Will there be some Reptiles Australia mags there? I assume so, my newsagent hasnt got any left.....


----------



## FAY (Feb 13, 2007)

I am really looking forward to the show, looking forward to meeting up with some people that myself and Garth haven't seen for a while!

Was looking forward to buying some herps...haven't got any money left now....can I have 12 months interest free???? hehe

Looking forward to seeing you again slatey!!


----------



## peterjohnson64 (Feb 13, 2007)

Yep, simon WAtherow will definitely be there with a great "dry" supply of vol 3 Issue 3!!


----------



## Bryony (Feb 13, 2007)

hey slatey!
you bringing any balls to this occation?


----------



## Bryony (Feb 13, 2007)

Hey slaty....

is sexslatina coming?

http://www.aussiepythons.com/member.php?u=959

oooow yeah!


----------



## pbolomey (Feb 13, 2007)

5 Days to go

The following animals will be for sale: beardies, turtles, stimsons, cap yorks, sand swimers, maccies and more to come.

Pablo


----------



## reece89 (Feb 13, 2007)

wish we had something in brisbane like this


----------



## Tatelina (Feb 13, 2007)

hobbo1972 said:


> lol im gonna knock back work so we can come  its gonna be awsome to meet some more aps members too



*nods*
I've taken the day off work aswell! And two days before my birthday...shweet!


----------



## cma_369 (Feb 13, 2007)

Cant wait


----------



## gaz (Feb 13, 2007)

I will be there, sounds like a great day.Good to meet some more members.


----------



## peterjohnson64 (Feb 13, 2007)

well folks please keep this thread running. I have emailed a few people that are selling stuff. Amazingly, a few have come back asking me about the show because they had no idea that it was on. Please keep these threads top of the list.


----------



## scam7278 (Feb 13, 2007)

bump


----------



## Bryony (Feb 14, 2007)

Here is another bump for you


----------



## FAY (Feb 14, 2007)

bumpety boo


----------



## FAY (Feb 14, 2007)

Will Fuscus be there selling any of his 'cool clothes' ?


----------



## gillsy (Feb 14, 2007)

Bumpy bump.

Great everyone come along and they can pay me out.

For free.


----------



## Tatelina (Feb 14, 2007)

Or just say hi to you Gillsy pherhaps? 
How are you getting there?


----------



## gillsy (Feb 14, 2007)

I'll already be down there on Saturday at my mothers.


----------



## mitchdiamond (Feb 14, 2007)

I will be going I can't wait.Will there be some Chondro's?


----------



## gillsy (Feb 14, 2007)

Yeah Mitch there will be at least 1.


----------



## Glimmerman (Feb 14, 2007)

peterjohnson64 said:


> well folks please keep this thread running.
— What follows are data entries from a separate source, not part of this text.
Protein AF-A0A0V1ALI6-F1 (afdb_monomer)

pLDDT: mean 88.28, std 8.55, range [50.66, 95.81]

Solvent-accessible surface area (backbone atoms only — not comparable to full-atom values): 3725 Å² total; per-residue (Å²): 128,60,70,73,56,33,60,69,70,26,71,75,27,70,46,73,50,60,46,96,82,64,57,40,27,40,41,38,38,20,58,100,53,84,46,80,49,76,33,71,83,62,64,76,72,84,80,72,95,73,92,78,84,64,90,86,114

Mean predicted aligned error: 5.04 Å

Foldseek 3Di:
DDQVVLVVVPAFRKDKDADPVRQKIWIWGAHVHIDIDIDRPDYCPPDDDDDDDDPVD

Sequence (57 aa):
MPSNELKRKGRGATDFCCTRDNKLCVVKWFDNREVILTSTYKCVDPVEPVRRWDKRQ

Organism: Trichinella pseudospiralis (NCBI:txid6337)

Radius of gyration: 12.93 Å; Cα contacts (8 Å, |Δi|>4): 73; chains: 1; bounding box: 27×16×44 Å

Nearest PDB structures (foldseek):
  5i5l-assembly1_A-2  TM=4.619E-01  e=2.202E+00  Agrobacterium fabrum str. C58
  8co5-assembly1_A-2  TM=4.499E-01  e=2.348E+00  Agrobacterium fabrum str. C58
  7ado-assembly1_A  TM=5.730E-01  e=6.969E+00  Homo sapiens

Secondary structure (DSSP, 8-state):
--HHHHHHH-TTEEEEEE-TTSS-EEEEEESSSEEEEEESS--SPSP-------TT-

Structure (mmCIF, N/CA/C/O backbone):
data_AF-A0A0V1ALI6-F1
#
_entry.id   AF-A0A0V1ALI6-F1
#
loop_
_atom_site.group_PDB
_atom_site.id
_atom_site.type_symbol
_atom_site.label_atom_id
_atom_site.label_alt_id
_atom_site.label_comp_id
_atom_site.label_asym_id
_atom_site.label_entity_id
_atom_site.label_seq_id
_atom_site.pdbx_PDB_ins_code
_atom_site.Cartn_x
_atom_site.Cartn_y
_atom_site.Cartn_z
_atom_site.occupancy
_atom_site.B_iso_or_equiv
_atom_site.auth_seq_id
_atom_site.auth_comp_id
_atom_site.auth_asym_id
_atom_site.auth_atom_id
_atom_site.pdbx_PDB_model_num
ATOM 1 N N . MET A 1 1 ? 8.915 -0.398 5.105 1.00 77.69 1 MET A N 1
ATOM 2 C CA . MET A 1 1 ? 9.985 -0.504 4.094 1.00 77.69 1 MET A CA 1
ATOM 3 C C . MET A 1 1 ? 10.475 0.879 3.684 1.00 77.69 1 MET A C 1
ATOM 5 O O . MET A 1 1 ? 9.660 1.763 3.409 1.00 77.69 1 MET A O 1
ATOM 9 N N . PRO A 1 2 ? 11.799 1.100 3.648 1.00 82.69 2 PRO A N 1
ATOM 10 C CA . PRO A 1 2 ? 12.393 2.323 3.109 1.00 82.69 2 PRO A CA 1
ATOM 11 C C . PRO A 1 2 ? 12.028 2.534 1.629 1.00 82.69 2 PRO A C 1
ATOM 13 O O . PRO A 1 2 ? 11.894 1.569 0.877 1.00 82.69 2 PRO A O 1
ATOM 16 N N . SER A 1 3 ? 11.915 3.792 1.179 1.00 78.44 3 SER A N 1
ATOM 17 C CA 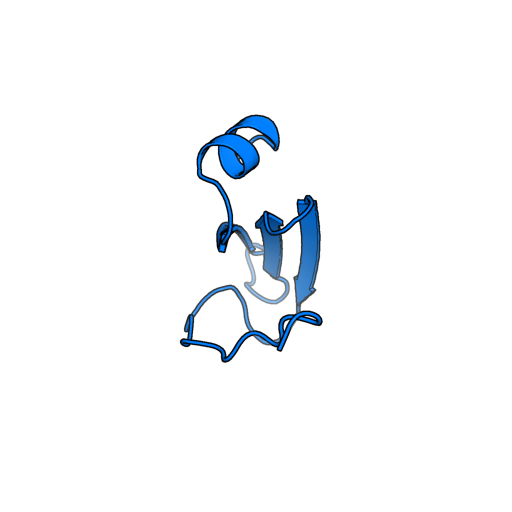. SER A 1 3 ? 11.536 4.124 -0.215 1.00 78.44 3 SER A CA 1
ATOM 18 C C . SER A 1 3 ? 12.462 3.473 -1.260 1.00 78.44 3 SER A C 1
ATOM 20 O O . SER A 1 3 ? 11.995 2.901 -2.247 1.00 78.44 3 SER A O 1
ATOM 22 N N . ASN A 1 4 ? 13.773 3.445 -0.992 1.00 87.62 4 ASN A N 1
ATOM 23 C CA . ASN A 1 4 ? 14.766 2.832 -1.881 1.00 87.62 4 ASN A CA 1
ATOM 24 C C . ASN A 1 4 ? 14.529 1.333 -2.112 1.00 87.62 4 ASN A C 1
ATOM 26 O O . ASN A 1 4 ? 14.844 0.816 -3.183 1.00 87.62 4 ASN A O 1
ATOM 30 N N . GLU A 1 5 ? 13.962 0.632 -1.130 1.00 92.62 5 GLU 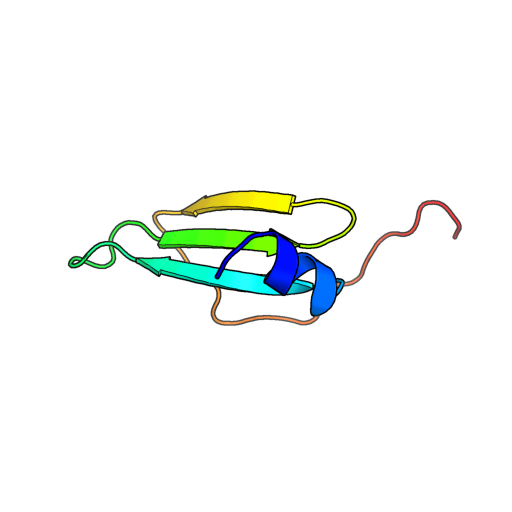A N 1
ATOM 31 C CA . GLU A 1 5 ? 13.686 -0.795 -1.249 1.00 92.62 5 GLU A CA 1
ATOM 32 C C . GLU A 1 5 ? 12.474 -1.063 -2.149 1.00 92.62 5 GLU A C 1
ATOM 34 O O . GLU A 1 5 ? 12.541 -1.937 -3.012 1.00 92.62 5 GLU A O 1
ATOM 39 N N . LEU A 1 6 ? 11.402 -0.275 -2.011 1.00 92.38 6 LEU A N 1
ATOM 40 C CA . LEU A 1 6 ? 10.218 -0.389 -2.871 1.00 92.38 6 LEU A CA 1
ATOM 41 C C . LEU A 1 6 ? 10.555 -0.051 -4.323 1.00 92.38 6 LEU A C 1
ATOM 43 O O . LEU A 1 6 ? 10.195 -0.796 -5.229 1.00 92.38 6 LEU A O 1
ATOM 47 N N . LYS A 1 7 ? 11.345 1.006 -4.542 1.00 91.19 7 LYS A N 1
ATOM 48 C CA . LYS A 1 7 ? 11.844 1.352 -5.877 1.00 91.19 7 LYS A CA 1
ATOM 49 C C . LYS A 1 7 ? 12.669 0.223 -6.500 1.00 91.19 7 LYS A C 1
ATOM 51 O O . LYS A 1 7 ? 12.530 -0.038 -7.691 1.00 91.19 7 LYS A O 1
ATOM 56 N N . ARG A 1 8 ? 13.509 -0.459 -5.709 1.00 93.75 8 ARG A N 1
ATOM 57 C CA . ARG A 1 8 ? 14.312 -1.607 -6.167 1.00 93.75 8 ARG A CA 1
ATOM 58 C C . ARG A 1 8 ? 13.451 -2.828 -6.499 1.00 93.75 8 ARG A C 1
ATOM 60 O O . ARG A 1 8 ? 13.752 -3.514 -7.468 1.00 93.75 8 ARG A O 1
ATOM 67 N N . LYS A 1 9 ? 12.400 -3.098 -5.715 1.00 92.94 9 LYS A N 1
ATOM 68 C CA . LYS A 1 9 ? 11.421 -4.166 -6.002 1.00 92.94 9 LYS A CA 1
ATOM 69 C C . LYS A 1 9 ? 10.619 -3.890 -7.275 1.00 92.94 9 LYS A C 1
ATOM 71 O O . LYS A 1 9 ? 10.135 -4.821 -7.907 1.00 92.94 9 LYS A O 1
A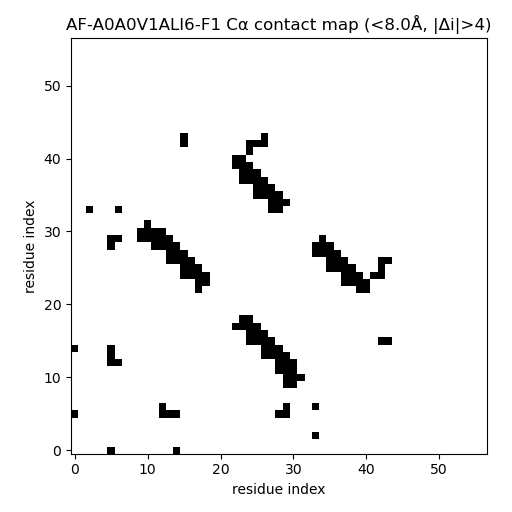TOM 76 N N . GLY A 1 10 ? 10.547 -2.625 -7.672 1.00 90.88 10 GLY A N 1
ATOM 77 C CA . GLY A 1 10 ? 9.999 -2.205 -8.945 1.00 90.88 10 GLY A CA 1
ATOM 78 C C . GLY A 1 10 ? 8.512 -1.896 -8.868 1.00 90.88 10 GLY A C 1
ATOM 79 O O . GLY A 1 10 ? 7.940 -1.637 -7.809 1.00 90.88 10 GLY A O 1
ATOM 80 N N . ARG A 1 11 ? 7.893 -1.858 -10.044 1.00 89.56 11 ARG A N 1
ATOM 81 C CA . ARG A 1 11 ? 6.505 -1.441 -10.206 1.00 89.56 11 ARG A CA 1
ATOM 82 C C . ARG A 1 11 ? 5.552 -2.412 -9.505 1.00 89.56 11 ARG A C 1
ATOM 84 O O . ARG A 1 11 ? 5.640 -3.616 -9.711 1.00 89.56 11 ARG A O 1
ATOM 91 N N . GLY A 1 12 ? 4.605 -1.869 -8.749 1.00 88.00 12 GLY A N 1
ATOM 92 C CA . GLY A 1 12 ? 3.622 -2.644 -7.994 1.00 88.00 12 GLY A CA 1
ATOM 93 C C . GLY A 1 12 ? 4.123 -3.083 -6.620 1.00 88.00 12 GLY A C 1
ATOM 94 O O . GLY A 1 12 ? 3.365 -3.701 -5.885 1.00 88.00 12 GLY A O 1
ATOM 95 N N . ALA A 1 13 ? 5.359 -2.745 -6.238 1.00 92.69 13 ALA A N 1
ATOM 96 C CA . ALA A 1 13 ? 5.834 -2.994 -4.887 1.00 92.69 13 ALA A CA 1
ATOM 97 C C . ALA A 1 13 ? 5.034 -2.157 -3.882 1.00 92.69 13 ALA A C 1
ATOM 99 O O . ALA A 1 13 ? 4.929 -0.933 -4.018 1.00 92.69 13 ALA A O 1
ATOM 100 N N . THR A 1 14 ? 4.507 -2.820 -2.858 1.00 93.56 14 THR A N 1
ATOM 101 C CA . THR A 1 14 ? 3.710 -2.196 -1.804 1.00 93.56 14 THR A CA 1
ATOM 102 C C . THR A 1 14 ? 4.222 -2.567 -0.422 1.00 93.56 14 THR A C 1
ATOM 104 O O . THR A 1 14 ? 4.805 -3.629 -0.213 1.00 93.56 14 THR A O 1
ATOM 107 N N . ASP A 1 15 ? 3.973 -1.680 0.526 1.00 94.19 15 ASP A N 1
ATOM 108 C CA . ASP A 1 15 ? 4.120 -1.908 1.955 1.00 94.19 15 ASP A CA 1
ATOM 109 C C . ASP A 1 15 ? 2.958 -1.220 2.670 1.00 94.19 15 ASP A C 1
ATOM 111 O O . ASP A 1 15 ? 2.427 -0.226 2.169 1.00 94.19 15 ASP A O 1
ATOM 115 N N . PHE A 1 16 ? 2.534 -1.737 3.815 1.00 94.56 16 PHE A N 1
ATOM 116 C CA . PHE A 1 16 ? 1.388 -1.182 4.523 1.00 94.56 16 PHE A CA 1
ATOM 117 C C . PHE A 1 16 ? 1.523 -1.324 6.029 1.00 94.56 16 PHE A C 1
ATOM 119 O O . PHE A 1 16 ? 2.215 -2.201 6.543 1.00 94.56 16 PHE A O 1
ATOM 126 N N . CYS A 1 17 ? 0.827 -0.454 6.746 1.00 94.25 17 CYS A N 1
ATOM 127 C CA . CYS A 1 17 ? 0.628 -0.600 8.174 1.00 94.25 17 CYS A CA 1
ATOM 128 C C . CYS A 1 17 ? -0.786 -0.176 8.556 1.00 94.25 17 CYS A C 1
ATOM 130 O O . CYS A 1 17 ? -1.388 0.691 7.921 1.00 94.25 17 CYS A O 1
ATOM 132 N N . CYS A 1 18 ? -1.307 -0.791 9.611 1.00 94.62 18 CYS A N 1
ATOM 133 C CA . CYS A 1 18 ? -2.601 -0.452 10.181 1.00 94.62 18 CYS A CA 1
ATOM 134 C C . CYS A 1 18 ? -2.418 0.129 11.581 1.00 94.62 18 CYS A C 1
ATOM 136 O O . CYS A 1 18 ? -1.456 -0.188 12.288 1.00 94.62 18 CYS A O 1
ATOM 138 N N . THR A 1 19 ? -3.365 0.962 12.004 1.00 94.94 19 THR A N 1
ATOM 139 C CA . THR A 1 19 ? -3.517 1.295 13.420 1.00 94.94 19 THR A CA 1
ATOM 140 C C . THR A 1 19 ? -3.820 0.034 14.225 1.00 94.94 19 THR A C 1
ATOM 142 O O . THR A 1 19 ? -4.343 -0.944 13.696 1.00 94.94 19 THR A O 1
ATOM 145 N N . ARG A 1 20 ? -3.524 0.047 15.532 1.00 94.31 20 ARG A N 1
ATOM 146 C CA . ARG A 1 20 ? -3.779 -1.112 16.412 1.00 94.31 20 ARG A CA 1
ATOM 147 C C . ARG A 1 20 ? -5.239 -1.571 16.407 1.00 94.31 20 ARG A C 1
ATOM 149 O O . ARG A 1 20 ? -5.501 -2.745 16.629 1.00 94.31 20 ARG A O 1
ATOM 156 N N . ASP A 1 21 ? -6.169 -0.648 16.184 1.00 94.62 21 ASP A N 1
ATOM 157 C CA . ASP A 1 21 ? -7.607 -0.909 16.116 1.00 94.62 21 ASP A CA 1
ATOM 158 C C . ASP A 1 21 ? -8.108 -1.217 14.695 1.00 94.62 21 ASP A C 1
ATOM 160 O O . ASP A 1 21 ? -9.312 -1.341 14.490 1.00 94.62 21 ASP A O 1
ATOM 164 N N . ASN A 1 22 ? -7.202 -1.327 13.715 1.00 89.44 22 ASN A N 1
ATOM 165 C CA . ASN A 1 22 ? -7.481 -1.590 12.302 1.00 89.44 22 ASN A CA 1
ATOM 166 C C . ASN A 1 22 ? -8.474 -0.616 11.636 1.00 89.44 22 ASN A C 1
ATOM 168 O O . ASN A 1 22 ? -9.005 -0.921 10.570 1.00 89.44 22 ASN A O 1
ATOM 172 N N . LYS A 1 23 ? -8.717 0.565 12.221 1.00 93.75 23 LYS A N 1
ATOM 173 C CA . LYS A 1 23 ? -9.624 1.578 11.648 1.00 93.75 23 LYS A CA 1
ATOM 174 C C . LYS A 1 23 ? -8.986 2.420 10.555 1.00 93.75 23 LYS A C 1
ATOM 176 O O . LYS A 1 23 ? -9.700 3.079 9.805 1.00 93.75 23 LYS A O 1
ATOM 181 N N . LEU A 1 24 ? -7.660 2.438 10.483 1.00 95.75 24 LEU A N 1
ATOM 182 C CA . LEU A 1 24 ? -6.916 3.176 9.477 1.00 95.75 24 LEU A CA 1
ATOM 183 C C . LEU A 1 24 ? -5.765 2.312 8.965 1.00 95.75 24 LEU A C 1
ATOM 185 O O . LEU A 1 24 ? -4.954 1.820 9.747 1.00 95.75 24 LEU A O 1
ATOM 189 N N . CYS A 1 25 ? -5.681 2.172 7.649 1.00 95.81 25 CYS A N 1
ATOM 190 C CA . CYS A 1 25 ? -4.550 1.585 6.947 1.00 95.81 25 CYS A CA 1
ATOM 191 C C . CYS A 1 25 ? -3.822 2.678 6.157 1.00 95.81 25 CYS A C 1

I have emailed a few people that are selling stuff. Amazingly, a few have come back asking me about the show because they had no idea that it was on. Please keep these threads top of the list.



Well they should have purchased the latest edition of *Reptiles Australia*, and *read it*  Nice ad by the way  .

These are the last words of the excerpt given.